Off Beat Detective Stories vol. 4, #6 (Jan. 1961). Cover art by Pfeufer.

===Later life and career===
In the 1950s and 1960s, Pfeufer continued to do syndicated comics features, drawing Our Faith (1955-1962), Thoughts (1958-1962), and Our Space Age (1960-1969). He drew unspecified "adaptations" for Dell Comics, which often licensed film and television properties, from 1957 to 1959, and did illustrations for magazines including Off Beat Detective Stories, from the Holyoke, Massachusetts-based Pontiac Publishing, as well as for Outdoor Life and Reader's Digest.

His next known comic-book work appears in a handful of superhero and science-fiction stories published in 1966 and 1967 by Harvey Comics, best known for such children's characters as Richie Rich and Casper the Friendly Ghost. With writer Otto Binder, Pfeuffer created the single-appearance features "Man from SRAM", starring an interplanetary policemen, in Jigsaw #2; "Robolink", in Spyman #2; "Alien Boy" in Thrill-O-Rama #3 (all cover-dated Dec. 1966); and "Campy Champ" in Spyman #3 (Feb. 1967). He also drew a pair of two-page science-fiction humor pieces in Unearthly Spectaculars #2-3 (Dec. 1966 - March 1967).

Again with Binder, Pfeufer co-created the military superhero character Super Green Beret, which appeared in the two issues published of the namesake series (April–June 1967) from the short-lived Lightning Comics. He also drew romance comics in 1967 for DC Comics' Girls' Love Stories and Secret Hearts.

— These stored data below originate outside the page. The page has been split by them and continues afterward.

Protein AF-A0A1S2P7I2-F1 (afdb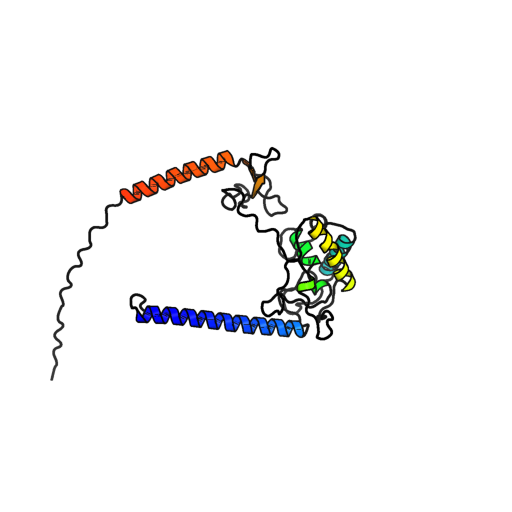_monomer_lite)

Structure (mmCIF, N/CA/C/O backbone):
data_AF-A0A1S2P7I2-F1
#
_entry.id   AF-A0A1S2P7I2-F1
#
loop_
_atom_site.group_PDB
_atom_site.id
_atom_site.type_symbol
_atom_site.label_atom_id
_atom_site.label_alt_id
_atom_site.label_comp_id
_atom_site.label_asym_id
_atom_site.label_entity_id
_atom_site.label_seq_id
_atom_site.pdbx_PDB_ins_code
_atom_site.Cartn_x
_atom_site.Cartn_y
_atom_site.Cartn_z
_atom_site.occupancy
_atom_site.B_iso_or_equiv
_atom_site.auth_seq_id
_atom_site.auth_comp_id
_atom_site.auth_asym_id
_atom_site.auth_atom_id
_atom_site.pdbx_PDB_model_num
ATOM 1 N N . MET A 1 1 ? 25.400 -23.536 29.802 1.00 71.00 1 MET A N 1
ATOM 2 C CA . MET A 1 1 ? 25.435 -22.136 30.264 1.00 71.00 1 MET A CA 1
ATOM 3 C C . MET A 1 1 ? 24.500 -22.015 31.450 1.00 71.00 1 MET A C 1
ATOM 5 O O . MET A 1 1 ? 23.308 -22.245 31.288 1.00 71.00 1 MET A O 1
ATOM 9 N N . ASN A 1 2 ? 25.041 -21.786 32.641 1.00 80.75 2 ASN A N 1
ATOM 10 C CA . ASN A 1 2 ? 24.303 -21.732 33.897 1.00 80.75 2 ASN A CA 1
ATOM 11 C C . ASN A 1 2 ? 24.088 -20.265 34.304 1.00 80.75 2 ASN A C 1
ATOM 13 O O . ASN A 1 2 ? 24.986 -19.617 34.830 1.00 80.75 2 ASN A O 1
ATOM 17 N N . LEU A 1 3 ? 22.881 -19.741 34.079 1.00 84.62 3 LEU A N 1
ATOM 18 C CA . LEU A 1 3 ? 22.552 -18.322 34.289 1.00 84.62 3 LEU A CA 1
ATOM 19 C C . LEU A 1 3 ? 22.495 -17.884 35.766 1.00 84.62 3 LEU A C 1
ATOM 21 O O . LEU A 1 3 ? 22.318 -16.692 36.038 1.00 84.62 3 LEU A O 1
ATOM 25 N N . VAL A 1 4 ? 22.652 -18.820 36.710 1.00 87.62 4 VAL A N 1
ATOM 26 C CA . VAL A 1 4 ? 22.785 -18.521 38.143 1.00 87.62 4 VAL A CA 1
ATOM 27 C C . VAL A 1 4 ? 24.119 -17.811 38.414 1.00 87.62 4 VAL A C 1
ATOM 29 O O . VAL A 1 4 ? 24.154 -16.828 39.157 1.00 87.62 4 VAL A O 1
ATOM 32 N N . ASN A 1 5 ? 25.194 -18.221 37.732 1.00 91.31 5 ASN A N 1
ATOM 33 C CA . ASN A 1 5 ? 26.538 -17.672 37.913 1.00 91.31 5 ASN A CA 1
ATOM 34 C C . ASN A 1 5 ? 26.701 -16.310 37.219 1.00 91.31 5 ASN A C 1
ATOM 36 O O . ASN A 1 5 ? 26.211 -16.089 36.110 1.00 91.31 5 ASN A O 1
ATOM 40 N N . ASP A 1 6 ? 27.434 -15.395 37.857 1.00 88.44 6 ASP A N 1
ATOM 41 C CA . ASP A 1 6 ? 27.607 -14.032 37.344 1.00 88.44 6 ASP A CA 1
ATOM 42 C C . ASP A 1 6 ? 28.396 -13.963 36.030 1.00 88.44 6 ASP A C 1
ATOM 44 O O . ASP A 1 6 ? 27.961 -13.309 35.078 1.00 88.44 6 ASP A O 1
ATOM 48 N N . SER A 1 7 ? 29.482 -14.730 35.920 1.00 88.69 7 SER A N 1
ATOM 49 C CA . SER A 1 7 ? 30.296 -14.815 34.701 1.00 88.69 7 SER A CA 1
ATOM 50 C C . SER A 1 7 ? 29.507 -15.342 33.496 1.00 88.69 7 SER A C 1
ATOM 52 O O . SER A 1 7 ? 29.623 -14.810 32.390 1.00 88.69 7 SER A O 1
ATOM 54 N N . ASP A 1 8 ? 28.643 -16.340 33.698 1.00 90.44 8 ASP A N 1
ATOM 55 C CA . ASP A 1 8 ? 27.797 -16.894 32.635 1.00 90.44 8 ASP A CA 1
ATOM 56 C C . ASP A 1 8 ? 26.728 -15.884 32.196 1.00 90.44 8 ASP A C 1
ATOM 58 O O . ASP A 1 8 ? 26.479 -15.713 31.002 1.00 90.44 8 ASP A O 1
ATOM 62 N N . ARG A 1 9 ? 26.134 -15.137 33.134 1.00 91.25 9 ARG A N 1
ATOM 63 C CA . ARG A 1 9 ? 25.182 -14.061 32.824 1.00 91.25 9 ARG A CA 1
ATOM 64 C C . ARG A 1 9 ? 25.837 -12.901 32.067 1.00 91.25 9 ARG A C 1
ATOM 66 O O . ARG A 1 9 ? 25.218 -12.360 31.148 1.00 91.25 9 ARG A O 1
ATOM 73 N N . HIS A 1 10 ? 27.069 -12.523 32.410 1.00 90.88 10 HIS A N 1
ATOM 74 C CA . HIS A 1 10 ? 27.833 -11.525 31.658 1.00 90.88 10 HIS A CA 1
ATOM 75 C C . HIS A 1 10 ? 28.088 -11.994 30.219 1.00 90.88 10 HIS A C 1
ATOM 77 O O . HIS A 1 10 ? 27.775 -11.277 29.266 1.00 90.88 10 HIS A O 1
ATOM 83 N N . THR A 1 11 ? 28.561 -13.232 30.055 1.00 93.44 11 THR A N 1
ATOM 84 C CA . THR A 1 11 ? 28.799 -13.841 28.742 1.00 93.44 11 THR A CA 1
ATOM 85 C C . THR A 1 11 ? 27.519 -13.893 27.901 1.00 93.44 11 THR A C 1
ATOM 87 O O . THR A 1 11 ? 27.551 -13.528 26.727 1.00 93.44 11 THR A O 1
ATOM 90 N N . ALA A 1 12 ? 26.368 -14.241 28.491 1.00 92.06 12 ALA A N 1
ATOM 91 C CA . ALA A 1 12 ? 25.078 -14.253 27.789 1.00 92.06 12 ALA A CA 1
ATOM 92 C C . ALA A 1 12 ? 24.713 -12.866 27.243 1.00 92.06 12 ALA A C 1
ATOM 94 O O . ALA A 1 12 ? 24.277 -12.733 26.098 1.00 92.06 12 ALA A O 1
ATOM 95 N N . ARG A 1 13 ? 24.916 -11.815 28.048 1.00 94.12 13 ARG A N 1
ATOM 96 C CA . ARG A 1 13 ? 24.660 -10.426 27.639 1.00 94.12 13 ARG A CA 1
ATOM 97 C C . ARG A 1 13 ? 25.587 -10.002 26.508 1.00 94.12 13 ARG A C 1
ATOM 99 O O . ARG A 1 13 ? 25.107 -9.435 25.530 1.00 94.12 13 ARG A O 1
ATOM 106 N N . MET A 1 14 ? 26.878 -10.320 26.602 1.00 94.31 14 MET A N 1
ATOM 107 C CA . MET A 1 14 ? 27.831 -10.037 25.527 1.00 94.31 14 MET A CA 1
ATOM 108 C C . MET A 1 14 ? 27.453 -10.765 24.235 1.00 94.31 14 MET A C 1
ATOM 110 O O . MET A 1 14 ? 27.416 -10.141 23.178 1.00 94.31 14 MET A O 1
ATOM 114 N N . MET A 1 15 ? 27.063 -12.040 24.309 1.00 94.19 15 MET A N 1
ATOM 115 C CA . MET A 1 15 ? 26.561 -12.787 23.150 1.00 94.19 15 MET A CA 1
ATOM 116 C C . MET A 1 15 ? 25.316 -12.134 22.537 1.00 94.19 15 MET A C 1
ATOM 118 O O . MET A 1 15 ? 25.242 -12.009 21.317 1.00 94.19 15 MET A O 1
ATOM 122 N N . CYS A 1 16 ? 24.370 -11.655 23.354 1.00 94.62 16 CYS A N 1
ATOM 123 C CA . CYS A 1 16 ? 23.192 -10.934 22.863 1.00 94.62 16 CYS A CA 1
ATOM 124 C C . CYS A 1 16 ? 23.575 -9.636 22.142 1.00 94.62 16 CYS A C 1
ATOM 126 O O . CYS A 1 16 ? 23.065 -9.368 21.057 1.00 94.62 16 CYS A O 1
ATOM 128 N N . VAL A 1 17 ? 24.499 -8.851 22.704 1.00 95.25 17 VAL A N 1
ATOM 129 C CA . VAL A 1 17 ? 24.990 -7.611 22.082 1.00 95.25 17 VAL A CA 1
ATOM 130 C C . VAL A 1 17 ? 25.677 -7.905 20.747 1.00 95.25 17 VAL A C 1
ATOM 132 O O . VAL A 1 17 ? 25.391 -7.244 19.748 1.00 95.25 17 VAL A O 1
ATOM 135 N N . MET A 1 18 ? 26.527 -8.933 20.691 1.00 94.94 18 MET A N 1
ATOM 136 C CA . MET A 1 18 ? 27.196 -9.342 19.452 1.00 94.94 18 MET A CA 1
ATOM 137 C C . MET A 1 18 ? 26.201 -9.864 18.406 1.00 94.94 18 MET A C 1
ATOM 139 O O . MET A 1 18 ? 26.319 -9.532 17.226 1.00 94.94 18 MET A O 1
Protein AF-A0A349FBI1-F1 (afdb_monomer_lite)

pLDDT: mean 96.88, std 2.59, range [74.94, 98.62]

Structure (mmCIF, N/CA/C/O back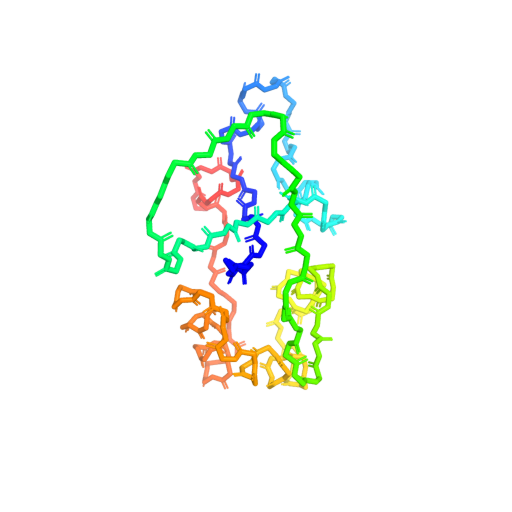bone):
data_AF-A0A349FBI1-F1
#
_entry.id   AF-A0A349FBI1-F1
#
loop_
_atom_site.group_PDB
_atom_site.id
_atom_site.type_symbol
_atom_site.label_atom_id
_atom_site.label_alt_id
_atom_site.label_comp_id
_atom_site.label_asym_id
_atom_site.label_entity_id
_atom_site.label_seq_id
_atom_site.pdbx_PDB_ins_code
_atom_site.Cartn_x
_atom_site.Cartn_y
_atom_site.Cartn_z
_atom_site.occupancy
_atom_site.B_iso_or_equiv
_atom_site.auth_seq_id
_atom_site.auth_comp_id
_atom_site.auth_asym_id
_atom_site.auth_atom_id
_atom_site.pdbx_PDB_model_num
ATOM 1 N N . GLU A 1 1 ? 2.404 -11.774 -8.872 1.00 97.81 1 GLU A N 1
ATOM 2 C CA . GLU A 1 1 ? 1.086 -11.315 -8.364 1.00 97.81 1 GLU A CA 1
ATOM 3 C C . GLU A 1 1 ? 1.246 -10.027 -7.566 1.00 97.81 1 GLU A C 1
ATOM 5 O O . GLU A 1 1 ? 2.185 -9.951 -6.780 1.00 97.81 1 GLU A O 1
ATOM 10 N N . VAL A 1 2 ? 0.395 -9.016 -7.785 1.00 98.19 2 VAL A N 1
ATOM 11 C CA . VAL A 1 2 ? 0.408 -7.776 -6.982 1.00 98.19 2 VAL A CA 1
ATOM 12 C C . VAL A 1 2 ? 0.009 -8.120 -5.550 1.00 98.19 2 VAL A C 1
ATOM 14 O O . VAL A 1 2 ? -1.074 -8.650 -5.333 1.00 98.19 2 VAL A O 1
ATOM 17 N N . SER A 1 3 ? 0.881 -7.839 -4.581 1.00 97.88 3 SER A N 1
ATOM 18 C CA . SER A 1 3 ? 0.675 -8.268 -3.192 1.00 97.88 3 SER A CA 1
ATOM 19 C C . SER A 1 3 ? 0.282 -7.144 -2.241 1.00 97.88 3 SER A C 1
ATOM 21 O O . SER A 1 3 ? -0.343 -7.408 -1.225 1.00 97.88 3 SER A O 1
ATOM 23 N N . GLN A 1 4 ? 0.721 -5.912 -2.495 1.00 98.25 4 GLN A N 1
ATOM 24 C CA . GLN A 1 4 ? 0.418 -4.747 -1.656 1.00 98.25 4 GLN A CA 1
ATOM 25 C C . GLN A 1 4 ? 0.873 -3.458 -2.349 1.00 98.25 4 GLN A C 1
ATOM 27 O O . GLN A 1 4 ? 1.809 -3.506 -3.160 1.00 98.25 4 GLN A O 1
ATOM 32 N N . PRO A 1 5 ? 0.319 -2.298 -1.969 1.00 98.25 5 PRO A N 1
ATOM 33 C CA . PRO A 1 5 ? 0.992 -1.031 -2.186 1.00 98.25 5 PRO A CA 1
ATOM 34 C C . PRO A 1 5 ? 2.360 -0.995 -1.498 1.00 98.25 5 PRO A C 1
ATOM 36 O O . PRO A 1 5 ? 2.612 -1.658 -0.481 1.00 98.25 5 PRO A O 1
ATOM 39 N N . ARG A 1 6 ? 3.272 -0.202 -2.052 1.00 97.88 6 ARG A N 1
ATOM 40 C CA . ARG A 1 6 ? 4.575 0.030 -1.431 1.00 97.88 6 ARG A CA 1
ATOM 41 C C . ARG A 1 6 ? 4.407 1.074 -0.332 1.00 97.88 6 ARG A C 1
ATOM 43 O O . ARG A 1 6 ? 4.075 2.212 -0.615 1.00 97.88 6 ARG A O 1
ATOM 50 N N . SER A 1 7 ? 4.681 0.725 0.919 1.00 97.44 7 SER A N 1
ATOM 51 C CA . SER A 1 7 ? 4.664 1.707 2.007 1.00 97.44 7 SER A CA 1
ATOM 52 C C . SER A 1 7 ? 5.851 2.674 1.854 1.00 97.44 7 SER A C 1
ATOM 54 O O . SER A 1 7 ? 7.000 2.214 1.827 1.00 97.44 7 SER A O 1
ATOM 56 N N . PRO A 1 8 ? 5.627 3.996 1.738 1.00 97.25 8 PRO A N 1
ATOM 57 C CA . PRO A 1 8 ? 6.712 4.972 1.744 1.00 97.25 8 PRO A CA 1
ATOM 58 C C . PRO A 1 8 ? 7.524 4.892 3.040 1.00 97.25 8 PRO A C 1
ATOM 60 O O . PRO A 1 8 ? 7.003 4.489 4.085 1.00 97.25 8 PRO A O 1
ATOM 63 N N . CYS A 1 9 ? 8.806 5.249 2.976 1.00 97.12 9 CYS A N 1
ATOM 64 C CA . CYS A 1 9 ? 9.685 5.253 4.139 1.00 97.12 9 CYS A CA 1
ATOM 65 C C . CYS A 1 9 ? 10.677 6.415 4.093 1.00 97.12 9 CYS A C 1
ATOM 67 O O . CYS A 1 9 ? 11.024 6.898 3.017 1.00 97.12 9 CYS A O 1
ATOM 69 N N . MET A 1 10 ? 11.173 6.805 5.262 1.00 96.75 10 MET A N 1
ATOM 70 C CA . MET A 1 10 ? 12.085 7.930 5.492 1.00 96.75 10 MET A CA 1
ATOM 71 C C . MET A 1 10 ? 13.345 7.931 4.607 1.00 96.75 10 MET A C 1
ATOM 73 O O . MET A 1 10 ? 13.846 8.986 4.224 1.00 96.75 10 MET A O 1
ATOM 77 N N . LYS A 1 11 ? 13.829 6.751 4.193 1.00 95.88 11 LYS A N 1
ATOM 78 C CA . LYS A 1 11 ? 14.963 6.638 3.258 1.00 95.88 11 LYS A CA 1
ATOM 79 C C . LYS A 1 11 ? 14.692 7.312 1.906 1.00 95.88 11 LYS A C 1
ATOM 81 O O . LYS A 1 11 ? 15.643 7.664 1.219 1.00 95.88 11 LYS A O 1
ATOM 86 N N . LEU A 1 12 ? 13.427 7.481 1.504 1.00 96.00 12 LEU A N 1
ATOM 87 C CA . LEU A 1 12 ? 13.064 8.252 0.311 1.00 96.00 12 LEU A CA 1
ATOM 88 C C . LEU A 1 12 ? 13.376 9.735 0.513 1.00 96.00 12 LEU A C 1
ATOM 90 O O . LEU A 1 12 ? 14.082 10.304 -0.312 1.00 96.00 12 LEU A O 1
ATOM 94 N N . SER A 1 13 ? 12.930 10.317 1.626 1.00 95.75 13 SER A N 1
ATOM 95 C CA . SER A 1 13 ? 13.224 11.705 1.994 1.00 95.75 13 SER A CA 1
ATOM 96 C C . SER A 1 13 ? 14.733 11.964 2.013 1.00 95.75 13 SER A C 1
ATOM 98 O O . SER A 1 13 ? 15.210 12.894 1.371 1.00 95.75 13 SER A O 1
ATOM 100 N N . GLN A 1 14 ? 15.508 11.062 2.634 1.00 95.56 14 GLN A N 1
ATOM 101 C CA . GLN A 1 14 ? 16.975 11.139 2.659 1.00 95.56 14 GLN A CA 1
ATOM 102 C C . GLN A 1 14 ? 17.606 11.034 1.267 1.00 95.56 14 GLN A C 1
ATOM 104 O O . GLN A 1 14 ? 18.472 11.830 0.919 1.00 95.56 14 GLN A O 1
ATOM 109 N N . ARG A 1 15 ? 17.181 10.050 0.462 1.00 96.56 15 ARG A N 1
ATOM 110 C CA . ARG A 1 15 ? 17.745 9.806 -0.874 1.00 96.56 15 ARG A CA 1
ATOM 111 C C . ARG A 1 15 ? 17.572 11.005 -1.800 1.00 96.56 15 ARG A C 1
ATOM 113 O O . ARG A 1 15 ? 18.438 11.239 -2.636 1.00 96.56 15 ARG A O 1
ATOM 120 N N . TRP A 1 16 ? 16.449 11.706 -1.682 1.00 96.25 16 TRP A N 1
ATOM 121 C CA . TRP A 1 16 ? 16.109 12.827 -2.554 1.00 96.25 16 TRP A CA 1
ATOM 122 C C . TRP A 1 16 ? 16.430 1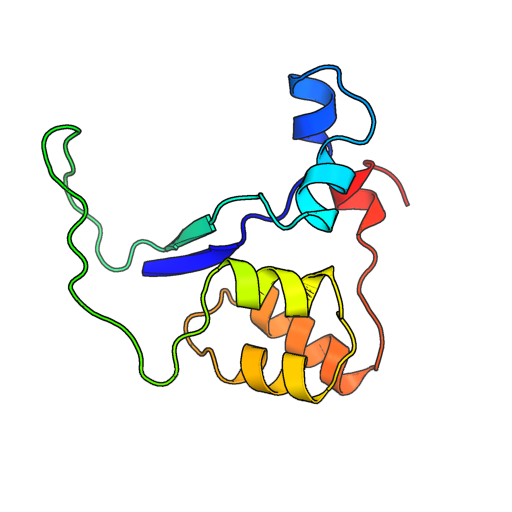4.194 -1.943 1.00 96.25 16 TRP A C 1
ATOM 124 O O . TRP A 1 16 ? 16.330 15.191 -2.648 1.00 96.25 16 TRP A O 1
ATOM 134 N N . GLY A 1 17 ? 16.828 14.252 -0.668 1.00 96.25 17 GLY A N 1
ATOM 135 C CA . GLY A 1 17 ? 17.081 15.513 0.033 1.00 96.25 17 GLY A CA 1
ATOM 136 C C . GLY A 1 17 ? 15.826 16.374 0.201 1.00 96.25 17 GLY A C 1
ATOM 137 O O . GLY A 1 17 ? 15.936 17.590 0.307 1.00 96.25 17 GLY A O 1
ATOM 138 N N . VAL A 1 18 ? 14.642 15.753 0.193 1.00 96.81 18 VAL A N 1
ATOM 139 C CA . VAL A 1 18 ? 13.347 16.432 0.331 1.00 96.81 18 VAL A CA 1
ATOM 140 C C . VAL A 1 18 ? 12.733 16.012 1.659 1.00 96.81 18 VAL A C 1
ATOM 142 O O . VAL A 1 18 ? 12.358 14.852 1.844 1.00 96.81 18 VAL A O 1
ATOM 145 N N . GLU A 1 19 ? 12.668 16.949 2.600 1.00 94.50 19 GLU A N 1
ATOM 146 C CA . GLU A 1 19 ? 12.025 16.740 3.895 1.00 94.50 19 GLU A CA 1
ATOM 147 C C . GLU A 1 19 ? 10.539 16.399 3.711 1.00 94.50 19 GLU A C 1
ATOM 149 O O . GLU A 1 19 ? 9.891 16.904 2.802 1.00 94.50 19 GLU A O 1
ATOM 154 N N . GLY A 1 20 ? 10.008 15.485 4.527 1.00 95.25 20 GLY A N 1
ATOM 155 C CA . GLY A 1 20 ? 8.595 15.093 4.453 1.00 95.25 20 GLY A CA 1
ATOM 156 C C . GLY A 1 20 ? 8.193 14.251 3.235 1.00 95.25 20 GLY A C 1
ATOM 157 O O . GLY A 1 20 ? 7.088 13.726 3.221 1.00 95.25 20 GLY A O 1
ATOM 158 N N . PHE A 1 21 ? 9.079 14.001 2.264 1.00 96.81 21 PHE A N 1
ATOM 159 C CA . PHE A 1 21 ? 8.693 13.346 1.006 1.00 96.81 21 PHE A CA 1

These were Pfeufer's last new comic-book works, although an evidently inventoried, five-page standalone horror story, "The House on Brook Street", appeared in Marvel Comics' Giant-Size Chillers #2 (May 1975), with no known previous publication. He also did a set of four GI Joe comics as text for Peter Pan's Book and Record series in 1973.

His book-cover art includes the Bantam Books paperbacks Tales from the Twilight Zone (1977) and Stories from the Twilight Zone (1979).

Late in Pfeufer's life, the artist devoted himself to painting and sculpture. He was a resident of Kerr County, Texas, at the time of his death at age 69.